The Facebook Scandal: Data Privacy at Risk
The public outcry from the aftermath of Facebook’s largest breaches of information privacy to date has highlighted the necessity for more comprehensive data privacy regulation. Transparency and respect for user consent are fundamentally absent from current data practices, and accordingly sufficient consumer protection laws must be put in place to combat the misuse of sensitive or unsolicited data.
What steps can be taken to ensure consumers have full sovereignty over their own personal information?
What happened and who is responsible?
Data brokers such as political firm Cambridge Analytica, ousted for the Facebook breach and infamous for the exploitation of consumer data through controversial tools influencing the Trump campaign, operate in a largely invisible industry worth billions. Compiling databases spanning thousands of data segments used to profile consumers, data brokers sell off information that can be capitalised on for political and financial gain. Advertisers, often the recipients, utilise this third-party data on a daily basis to target users with products and services catering to their demographics.
Third-party access to user information and their social networks through Facebook-linked applications enabled Cambridge Analytica to procure the data of 87 million users worldwide; a conservative figure at best. Amidst accusations of predatory practices, the company has issued major reforms by limiting developer access to account data and no longer permitting the use of third-party data for targeted advertisements. Facebook CEO Mark Zuckerberg reassured their stance on the matter stating, “We have a responsibility to protect your data, and if we can’t then we don’t deserve to serve you”, since proactively seeking out and suspending affiliated data analytics firms AggregateIQ and CubeYou to curb further data leaks.
Silicon Valley has remained unregulated since the dawn of the information age, allowing the tech industry to flourish and innovate in an unprecedented rate. It was inevitable that with such expansive growth it would naturally incur policing, but the main question is whether we can find a compromise.
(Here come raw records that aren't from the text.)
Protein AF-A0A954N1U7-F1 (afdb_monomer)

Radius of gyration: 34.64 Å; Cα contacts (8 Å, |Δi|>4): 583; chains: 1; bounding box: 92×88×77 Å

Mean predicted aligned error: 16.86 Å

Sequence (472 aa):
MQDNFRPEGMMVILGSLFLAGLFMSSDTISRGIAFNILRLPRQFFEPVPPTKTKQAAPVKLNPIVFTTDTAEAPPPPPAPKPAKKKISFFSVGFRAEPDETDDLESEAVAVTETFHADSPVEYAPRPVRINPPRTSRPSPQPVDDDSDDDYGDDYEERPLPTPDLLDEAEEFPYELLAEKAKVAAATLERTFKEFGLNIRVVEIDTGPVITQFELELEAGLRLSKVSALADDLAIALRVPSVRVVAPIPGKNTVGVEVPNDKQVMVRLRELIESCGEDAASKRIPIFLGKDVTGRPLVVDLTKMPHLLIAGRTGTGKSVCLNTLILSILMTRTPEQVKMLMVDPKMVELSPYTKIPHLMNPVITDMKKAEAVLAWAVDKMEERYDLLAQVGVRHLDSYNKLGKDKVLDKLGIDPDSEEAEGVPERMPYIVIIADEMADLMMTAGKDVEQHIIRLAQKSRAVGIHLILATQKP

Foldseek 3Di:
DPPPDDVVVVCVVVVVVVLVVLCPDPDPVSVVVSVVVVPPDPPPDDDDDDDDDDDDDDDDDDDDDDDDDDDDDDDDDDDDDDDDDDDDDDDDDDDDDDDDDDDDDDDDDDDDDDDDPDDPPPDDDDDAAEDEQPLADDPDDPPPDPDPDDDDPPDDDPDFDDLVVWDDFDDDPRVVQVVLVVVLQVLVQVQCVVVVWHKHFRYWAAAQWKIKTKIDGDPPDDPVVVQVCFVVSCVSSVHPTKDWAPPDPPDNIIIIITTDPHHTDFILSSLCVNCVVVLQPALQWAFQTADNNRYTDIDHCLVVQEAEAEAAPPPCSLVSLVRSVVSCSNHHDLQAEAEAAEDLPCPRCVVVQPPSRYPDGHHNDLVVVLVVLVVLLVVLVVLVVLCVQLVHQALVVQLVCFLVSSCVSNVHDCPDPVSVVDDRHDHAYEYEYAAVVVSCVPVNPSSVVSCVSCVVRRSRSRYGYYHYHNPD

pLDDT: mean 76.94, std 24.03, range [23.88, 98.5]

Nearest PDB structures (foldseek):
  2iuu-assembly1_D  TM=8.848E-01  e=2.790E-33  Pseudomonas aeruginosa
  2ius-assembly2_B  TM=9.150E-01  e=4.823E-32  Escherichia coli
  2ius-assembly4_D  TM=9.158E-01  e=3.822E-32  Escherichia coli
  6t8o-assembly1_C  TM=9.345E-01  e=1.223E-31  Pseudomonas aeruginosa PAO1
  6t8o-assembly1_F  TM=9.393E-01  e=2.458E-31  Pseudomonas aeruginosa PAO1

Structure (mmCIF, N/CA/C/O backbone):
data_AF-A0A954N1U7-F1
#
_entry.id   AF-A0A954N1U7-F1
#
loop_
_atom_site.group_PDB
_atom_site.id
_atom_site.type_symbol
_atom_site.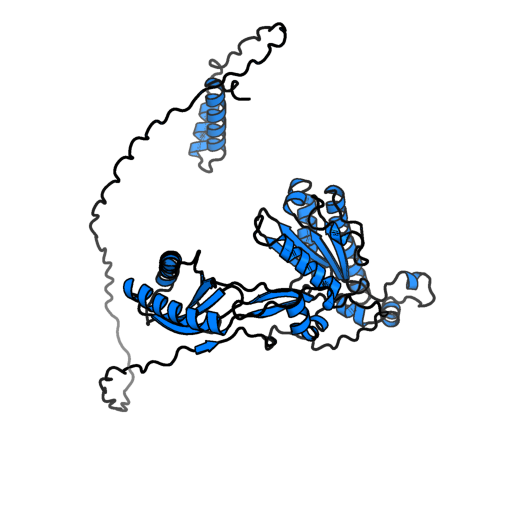label_atom_id
_atom_site.label_alt_id
_atom_site.label_comp_id
_atom_site.label_asym_id
_atom_site.label_entity_id
_atom_site.label_seq_id
_atom_site.pdbx_PDB_ins_code
_atom_site.Cartn_x
_atom_site.Cartn_y
_atom_site.Cartn_z
_atom_site.occupancy
_atom_site.B_iso_or_equiv
_atom_site.auth_seq_id
_atom_site.auth_comp_id
_atom_site.auth_asym_id
_atom_site.auth_atom_id
_atom_site.pdbx_PDB_model_num
ATOM 1 N N . MET A 1 1 ? 7.327 43.447 13.828 1.00 42.78 1 MET A N 1
ATOM 2 C CA . MET A 1 1 ? 6.793 43.596 12.453 1.00 42.78 1 MET A CA 1
ATOM 3 C C . MET A 1 1 ? 5.282 43.878 12.505 1.00 42.78 1 MET A C 1
ATOM 5 O O . MET A 1 1 ? 4.526 43.252 11.780 1.00 42.78 1 MET A O 1
ATOM 9 N N . GLN A 1 2 ? 4.830 44.785 13.387 1.00 40.09 2 GLN A N 1
ATOM 10 C CA . GLN A 1 2 ? 3.398 44.987 13.683 1.00 40.09 2 GLN A CA 1
ATOM 11 C C . GLN A 1 2 ? 2.927 46.456 13.657 1.00 40.09 2 GLN A C 1
ATOM 13 O O . GLN A 1 2 ? 1.744 46.692 13.850 1.00 40.09 2 GLN A O 1
ATOM 18 N N . ASP A 1 3 ? 3.781 47.427 13.304 1.00 44.53 3 ASP A N 1
ATOM 19 C CA . ASP A 1 3 ? 3.426 48.862 13.376 1.00 44.53 3 ASP A CA 1
ATOM 20 C C . ASP A 1 3 ? 3.103 49.543 12.030 1.00 44.53 3 ASP A C 1
ATOM 22 O O . ASP A 1 3 ? 3.052 50.767 11.955 1.00 44.53 3 ASP A O 1
ATOM 26 N N . ASN A 1 4 ? 2.858 48.793 10.947 1.00 47.88 4 ASN A N 1
ATOM 27 C CA . ASN A 1 4 ? 2.698 49.390 9.606 1.00 47.88 4 ASN A CA 1
ATOM 28 C C . ASN A 1 4 ? 1.291 49.347 8.985 1.00 47.88 4 ASN A C 1
ATOM 30 O O . ASN A 1 4 ? 1.139 49.771 7.841 1.00 47.88 4 ASN A O 1
ATOM 34 N N . PHE A 1 5 ? 0.246 48.916 9.694 1.00 53.59 5 PHE A N 1
ATOM 35 C CA . PHE A 1 5 ? -1.113 48.944 9.137 1.00 53.59 5 PHE A CA 1
ATOM 36 C C . PHE A 1 5 ? -1.902 50.157 9.626 1.00 53.59 5 PHE A C 1
ATOM 38 O O . PHE A 1 5 ? -2.632 50.107 10.612 1.00 53.59 5 PHE A O 1
ATOM 45 N N . ARG A 1 6 ? -1.763 51.274 8.901 1.00 69.44 6 ARG A N 1
ATOM 46 C CA . ARG A 1 6 ? -2.675 52.413 9.052 1.00 69.44 6 ARG A CA 1
ATOM 47 C C . ARG A 1 6 ? -4.091 51.998 8.611 1.00 69.44 6 ARG A C 1
ATOM 49 O O . ARG A 1 6 ? -4.214 51.298 7.603 1.00 69.44 6 ARG A O 1
ATOM 56 N N . PRO A 1 7 ? -5.156 52.446 9.302 1.00 66.56 7 PRO A N 1
ATOM 57 C CA . PRO A 1 7 ? -6.547 52.076 8.998 1.00 66.56 7 PRO A CA 1
ATOM 58 C C . PRO A 1 7 ? -6.963 52.409 7.554 1.00 66.56 7 PRO A C 1
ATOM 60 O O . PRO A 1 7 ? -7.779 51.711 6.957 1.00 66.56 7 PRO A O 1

Promising to self-regulate and place consumer data protection at the forefront of their concerns, Facebook faces multiple class action lawsuits from high profile firms Hagens Berman, Scott + Scott LLC and Pomerantz LLP. Australian privacy laws fall short in consumer protection in comparison to our counterparts in the United States, preventing Australian citizens from pursuing legal proceedings overseas against the major tech giants of Silicon Valley such as Google, Apple and Amazon for suspected data privacy violations. Accordingly, Australian privacy commissioner Angelene Falk has announced her offices’ intention to conduct a comprehensive investigation into Facebook’s compliance with the Privacy Act, urging that organisations should be “taking reasonable steps to ensure that personal information is held securely”. Self-regulation thus far has proven to be too unreliable, indicating that governmental intervention may be necessary for the protection of consumers.
A rare congressional joint hearing with the Senate Judiciary and Commerce Committees held in Washington saw Mark Zuckerberg testify and answer the hard questions regarding Facebook’s data practices. The outcome is still undetermined and a legislative response is improbable to be implemented soon considering the Congress’ lack of understanding about the industry, made evident by the many misguided questions presented.
What can be done to mitigate these concerns and protect consumers?
Consumer awareness of these data practices have only just begun to propagate amongst the public in the wake of this ‘game-changing’ scandal. We have become accustomed to the narrative of malpractice and become complacent regarding who we trust with our data. How often do you accept privacy policies and terms of service without properly understanding what you are assenting to? Consumer negligence undeniably allows companies to circumvent accountability, continuing to allow ‘lax to non-existent enforcement practices’ through hidden clauses permitting the sharing of data. While enterprise-level responsibility is necessary, consumers should be more conscious protecting their own data and only sharing personal information in the context of understanding the potential implications. With no imminent data privacy regulation, consumers should take reasonable precautions when providing personal information online with full acknowledgement of the inherent risk.
Consent agreements should be more strictly regulated, imposing restrictions on misleading or obscure clauses to ensure consumers are fully aware of the privacy rights being waived. Upfront transparency about what data is being collected, and how this data is utilised will provide consumers with the knowledge necessary to make informed decisions regarding consent. The onus should not lie with the consumer to attempt to find, read through the fine print, and understand complex terminology. While progression has been made to ensure our data is handled ethically, how Congress reacts by either allowing Facebook to continue to self-regulate or intervene by enforcing regulation will have broad implications across the tech industry. It is a difficult and fine line to walk, but whatever form this regulation takes will set a precedent for other digital services in addressing consumer data privacy concerns. A reactionary response that is hastily implemented to accommodate immediate concerns would certainly trigger conflict with the major players, and will require cooperation on both fronts to find an effective solution.